Finn Lowery

Personal information
- Full name: Finn Henry Mrkusic Lowery
- Born: 1 October 1990 Auckland, New Zealand
- Died: 24 March 2019 (aged 28) Auckland, New Zealand
- Height: 1.85 m (6 ft 1 in)
- Weight: 85 kg (187 lb)

Sport
- Country: New Zealand
- Sport: Water polo
- Club: North Harbour Water Polo Club

= Finn Lowery =

New Zealand water polo player

Finn Henry Mrkusic Lowery (1 October 1990 – 24 March 2019) was a New Zealand lawyer, Rhodes Scholar, and water polo player who was a member of the New Zealand men's national water polo team at the 2013 World Aquatics Championships.

Born in Auckland, on 1 October 1990, Lowery was the son of Martin and Anna Lowery. He was educated at Rangitoto College where he was head boy in 2008. After leaving high school, he played water polo for a club in Madrid, Spain, before returning to the University of Auckland to study law, French, and political philosophy. Upon completion of his law degree, Lowery was awarded the Auckland District Law Society Prize for graduating top of his class. In 2014, Lowery was awarded a Rhodes Scholarship, which allowed him to complete a master's degree in Latin American studies, economics, sociology, and politics at the University of Oxford.
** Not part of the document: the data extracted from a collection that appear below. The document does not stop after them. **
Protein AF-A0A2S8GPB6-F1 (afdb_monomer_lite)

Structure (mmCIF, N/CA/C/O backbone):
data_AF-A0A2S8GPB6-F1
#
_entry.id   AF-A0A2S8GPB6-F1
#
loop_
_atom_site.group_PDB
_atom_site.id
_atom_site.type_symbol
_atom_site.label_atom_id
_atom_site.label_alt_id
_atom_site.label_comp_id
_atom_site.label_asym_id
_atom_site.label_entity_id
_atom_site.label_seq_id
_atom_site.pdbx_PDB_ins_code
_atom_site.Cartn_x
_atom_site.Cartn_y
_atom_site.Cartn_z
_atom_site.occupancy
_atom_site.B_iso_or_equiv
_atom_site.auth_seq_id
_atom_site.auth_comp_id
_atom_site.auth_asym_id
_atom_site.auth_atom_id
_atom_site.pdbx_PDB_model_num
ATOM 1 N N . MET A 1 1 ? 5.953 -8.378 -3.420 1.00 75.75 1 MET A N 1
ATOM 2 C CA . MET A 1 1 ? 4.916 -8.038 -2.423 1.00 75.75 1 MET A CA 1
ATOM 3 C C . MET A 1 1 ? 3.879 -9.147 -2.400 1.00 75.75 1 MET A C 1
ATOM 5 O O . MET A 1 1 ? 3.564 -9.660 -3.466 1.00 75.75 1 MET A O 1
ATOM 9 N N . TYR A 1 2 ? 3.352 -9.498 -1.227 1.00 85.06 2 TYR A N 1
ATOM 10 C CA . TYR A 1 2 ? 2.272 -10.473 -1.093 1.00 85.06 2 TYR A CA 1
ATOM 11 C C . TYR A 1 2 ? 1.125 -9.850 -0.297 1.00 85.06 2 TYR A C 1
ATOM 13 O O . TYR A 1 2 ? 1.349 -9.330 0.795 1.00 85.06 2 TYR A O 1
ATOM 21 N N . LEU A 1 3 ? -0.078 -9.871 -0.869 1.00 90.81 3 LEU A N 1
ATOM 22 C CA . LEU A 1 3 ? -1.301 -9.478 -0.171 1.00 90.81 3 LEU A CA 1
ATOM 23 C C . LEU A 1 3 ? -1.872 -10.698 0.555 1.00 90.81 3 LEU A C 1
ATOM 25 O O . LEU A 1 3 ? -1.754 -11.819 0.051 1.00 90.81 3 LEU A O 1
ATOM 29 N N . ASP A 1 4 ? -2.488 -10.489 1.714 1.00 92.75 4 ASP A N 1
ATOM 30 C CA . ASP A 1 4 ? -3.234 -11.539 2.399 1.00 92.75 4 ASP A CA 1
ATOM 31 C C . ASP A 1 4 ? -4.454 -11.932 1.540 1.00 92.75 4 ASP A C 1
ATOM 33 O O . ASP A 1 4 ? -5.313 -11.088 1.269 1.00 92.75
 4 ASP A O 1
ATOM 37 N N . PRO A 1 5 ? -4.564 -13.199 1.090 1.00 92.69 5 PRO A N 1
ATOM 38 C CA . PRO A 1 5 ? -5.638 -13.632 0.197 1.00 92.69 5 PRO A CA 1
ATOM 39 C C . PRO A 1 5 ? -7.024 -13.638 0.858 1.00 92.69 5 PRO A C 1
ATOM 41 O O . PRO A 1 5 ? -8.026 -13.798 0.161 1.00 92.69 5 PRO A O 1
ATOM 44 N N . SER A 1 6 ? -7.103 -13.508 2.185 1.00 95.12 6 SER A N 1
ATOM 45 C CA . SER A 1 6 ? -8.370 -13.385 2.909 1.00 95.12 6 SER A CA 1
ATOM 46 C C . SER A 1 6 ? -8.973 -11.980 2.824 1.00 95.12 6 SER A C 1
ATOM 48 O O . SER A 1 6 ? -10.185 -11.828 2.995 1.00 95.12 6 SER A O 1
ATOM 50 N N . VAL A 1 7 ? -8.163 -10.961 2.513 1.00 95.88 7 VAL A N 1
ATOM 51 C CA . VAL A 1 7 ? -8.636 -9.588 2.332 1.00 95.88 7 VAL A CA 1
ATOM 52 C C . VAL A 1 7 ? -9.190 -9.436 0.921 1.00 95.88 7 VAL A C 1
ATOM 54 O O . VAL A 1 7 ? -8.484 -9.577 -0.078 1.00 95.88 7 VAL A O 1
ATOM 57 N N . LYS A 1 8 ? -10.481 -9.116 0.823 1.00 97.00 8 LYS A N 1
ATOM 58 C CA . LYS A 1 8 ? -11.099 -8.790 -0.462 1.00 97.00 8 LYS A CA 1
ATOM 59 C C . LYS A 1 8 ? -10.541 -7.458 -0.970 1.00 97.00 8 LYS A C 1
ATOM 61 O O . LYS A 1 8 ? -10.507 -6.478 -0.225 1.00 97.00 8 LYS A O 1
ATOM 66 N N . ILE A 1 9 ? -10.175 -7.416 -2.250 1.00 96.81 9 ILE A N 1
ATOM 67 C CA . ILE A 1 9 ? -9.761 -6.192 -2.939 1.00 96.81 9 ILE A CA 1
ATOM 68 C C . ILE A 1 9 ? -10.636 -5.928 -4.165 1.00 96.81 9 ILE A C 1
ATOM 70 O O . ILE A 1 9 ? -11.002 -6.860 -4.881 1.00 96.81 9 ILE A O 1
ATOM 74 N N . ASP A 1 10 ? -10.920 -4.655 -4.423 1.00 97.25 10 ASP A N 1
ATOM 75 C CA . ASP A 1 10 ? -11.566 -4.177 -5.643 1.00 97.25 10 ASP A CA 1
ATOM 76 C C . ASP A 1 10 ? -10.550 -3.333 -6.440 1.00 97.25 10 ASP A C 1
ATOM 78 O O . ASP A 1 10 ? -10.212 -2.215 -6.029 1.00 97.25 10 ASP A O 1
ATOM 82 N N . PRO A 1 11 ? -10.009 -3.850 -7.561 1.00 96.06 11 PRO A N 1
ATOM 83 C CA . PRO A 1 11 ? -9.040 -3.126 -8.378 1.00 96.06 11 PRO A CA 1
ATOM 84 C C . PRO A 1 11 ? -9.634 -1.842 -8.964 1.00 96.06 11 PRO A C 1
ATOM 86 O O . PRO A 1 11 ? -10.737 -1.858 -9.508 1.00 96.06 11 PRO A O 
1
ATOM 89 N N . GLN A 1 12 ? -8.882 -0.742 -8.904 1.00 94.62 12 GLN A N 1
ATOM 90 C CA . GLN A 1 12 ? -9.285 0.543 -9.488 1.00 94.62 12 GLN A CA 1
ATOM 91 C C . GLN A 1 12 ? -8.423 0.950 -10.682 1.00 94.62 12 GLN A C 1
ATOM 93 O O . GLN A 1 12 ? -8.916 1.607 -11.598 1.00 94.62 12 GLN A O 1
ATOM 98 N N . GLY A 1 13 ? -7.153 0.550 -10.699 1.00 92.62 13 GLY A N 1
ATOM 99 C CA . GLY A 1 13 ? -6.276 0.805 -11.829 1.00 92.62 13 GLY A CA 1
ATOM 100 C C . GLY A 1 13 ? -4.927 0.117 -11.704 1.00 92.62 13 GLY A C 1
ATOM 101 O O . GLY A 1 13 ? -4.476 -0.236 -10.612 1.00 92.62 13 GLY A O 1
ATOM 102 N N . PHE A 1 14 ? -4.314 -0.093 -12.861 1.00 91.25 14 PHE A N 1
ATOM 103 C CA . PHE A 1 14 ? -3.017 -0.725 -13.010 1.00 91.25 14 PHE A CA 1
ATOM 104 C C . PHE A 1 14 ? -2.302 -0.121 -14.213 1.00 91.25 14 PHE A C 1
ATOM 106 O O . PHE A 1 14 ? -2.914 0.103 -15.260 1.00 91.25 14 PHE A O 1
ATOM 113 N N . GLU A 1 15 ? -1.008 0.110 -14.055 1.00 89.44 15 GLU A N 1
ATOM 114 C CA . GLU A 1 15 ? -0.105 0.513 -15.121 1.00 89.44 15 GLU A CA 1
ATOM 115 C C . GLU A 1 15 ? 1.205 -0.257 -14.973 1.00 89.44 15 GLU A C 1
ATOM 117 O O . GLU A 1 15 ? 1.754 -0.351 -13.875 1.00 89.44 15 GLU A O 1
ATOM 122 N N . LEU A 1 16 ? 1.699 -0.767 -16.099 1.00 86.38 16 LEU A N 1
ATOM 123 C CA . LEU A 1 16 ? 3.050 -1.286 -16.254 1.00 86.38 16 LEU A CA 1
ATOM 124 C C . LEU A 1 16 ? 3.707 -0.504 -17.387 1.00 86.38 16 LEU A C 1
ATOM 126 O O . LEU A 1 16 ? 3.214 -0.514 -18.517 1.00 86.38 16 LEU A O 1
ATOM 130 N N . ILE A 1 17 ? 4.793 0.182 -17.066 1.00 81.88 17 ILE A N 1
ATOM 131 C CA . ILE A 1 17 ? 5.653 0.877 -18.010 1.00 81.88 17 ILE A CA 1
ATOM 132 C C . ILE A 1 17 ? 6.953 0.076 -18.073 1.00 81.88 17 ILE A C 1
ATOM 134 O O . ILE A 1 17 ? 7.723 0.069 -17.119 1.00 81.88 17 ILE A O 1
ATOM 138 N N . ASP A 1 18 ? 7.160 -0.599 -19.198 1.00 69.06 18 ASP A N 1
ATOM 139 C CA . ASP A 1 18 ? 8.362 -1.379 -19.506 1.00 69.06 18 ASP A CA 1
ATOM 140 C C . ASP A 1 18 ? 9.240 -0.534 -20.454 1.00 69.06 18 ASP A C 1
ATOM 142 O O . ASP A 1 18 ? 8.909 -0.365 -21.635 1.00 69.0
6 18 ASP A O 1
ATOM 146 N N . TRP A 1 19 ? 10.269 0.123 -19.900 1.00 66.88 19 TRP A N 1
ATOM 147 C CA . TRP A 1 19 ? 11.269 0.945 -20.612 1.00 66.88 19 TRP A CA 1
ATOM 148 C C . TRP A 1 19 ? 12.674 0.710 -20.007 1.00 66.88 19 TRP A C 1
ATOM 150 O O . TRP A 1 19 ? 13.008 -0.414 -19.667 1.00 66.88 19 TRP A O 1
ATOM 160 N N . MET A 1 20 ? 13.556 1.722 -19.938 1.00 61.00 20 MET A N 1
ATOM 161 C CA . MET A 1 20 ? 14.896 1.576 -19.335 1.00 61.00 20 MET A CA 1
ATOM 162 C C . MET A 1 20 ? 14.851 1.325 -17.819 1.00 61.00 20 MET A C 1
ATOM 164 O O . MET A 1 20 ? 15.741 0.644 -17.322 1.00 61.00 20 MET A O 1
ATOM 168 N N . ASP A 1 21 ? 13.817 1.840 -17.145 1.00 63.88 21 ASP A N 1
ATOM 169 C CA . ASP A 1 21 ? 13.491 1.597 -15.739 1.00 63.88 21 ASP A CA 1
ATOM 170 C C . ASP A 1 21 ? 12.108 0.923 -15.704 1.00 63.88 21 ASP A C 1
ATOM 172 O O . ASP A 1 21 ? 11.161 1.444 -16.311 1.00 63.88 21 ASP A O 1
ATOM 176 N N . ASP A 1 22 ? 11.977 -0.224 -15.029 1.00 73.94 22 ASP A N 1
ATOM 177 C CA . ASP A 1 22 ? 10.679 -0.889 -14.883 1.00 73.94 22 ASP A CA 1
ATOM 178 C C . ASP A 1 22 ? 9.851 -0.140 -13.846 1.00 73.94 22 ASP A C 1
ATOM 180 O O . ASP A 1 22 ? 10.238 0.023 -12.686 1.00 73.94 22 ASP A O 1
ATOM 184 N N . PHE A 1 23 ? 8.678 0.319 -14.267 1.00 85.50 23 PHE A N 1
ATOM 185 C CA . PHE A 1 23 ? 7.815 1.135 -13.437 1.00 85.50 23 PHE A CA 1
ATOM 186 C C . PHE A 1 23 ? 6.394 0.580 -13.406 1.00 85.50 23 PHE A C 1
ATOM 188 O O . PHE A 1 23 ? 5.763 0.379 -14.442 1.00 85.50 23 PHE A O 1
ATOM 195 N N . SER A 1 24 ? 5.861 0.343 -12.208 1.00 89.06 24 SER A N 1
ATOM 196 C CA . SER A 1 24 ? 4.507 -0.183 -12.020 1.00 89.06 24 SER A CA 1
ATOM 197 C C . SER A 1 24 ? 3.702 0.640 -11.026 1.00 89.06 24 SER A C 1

Lowery made his debut for the New Zealand national men's water polo team in 2010, and made 19 international appearances for New Zealand. In 2013, he played for New Zealand in the FINA World League Asia-Oceania section in May, and then at the World Championships in Barcelona later that year. The following year, he again represented New Zealand at the Commonwealth Water Polo Championships in Aberdeen, where the New Zealand team finished in fifth place.

Lowery died in Auckland on 24 March 2019 after a long battle with depression.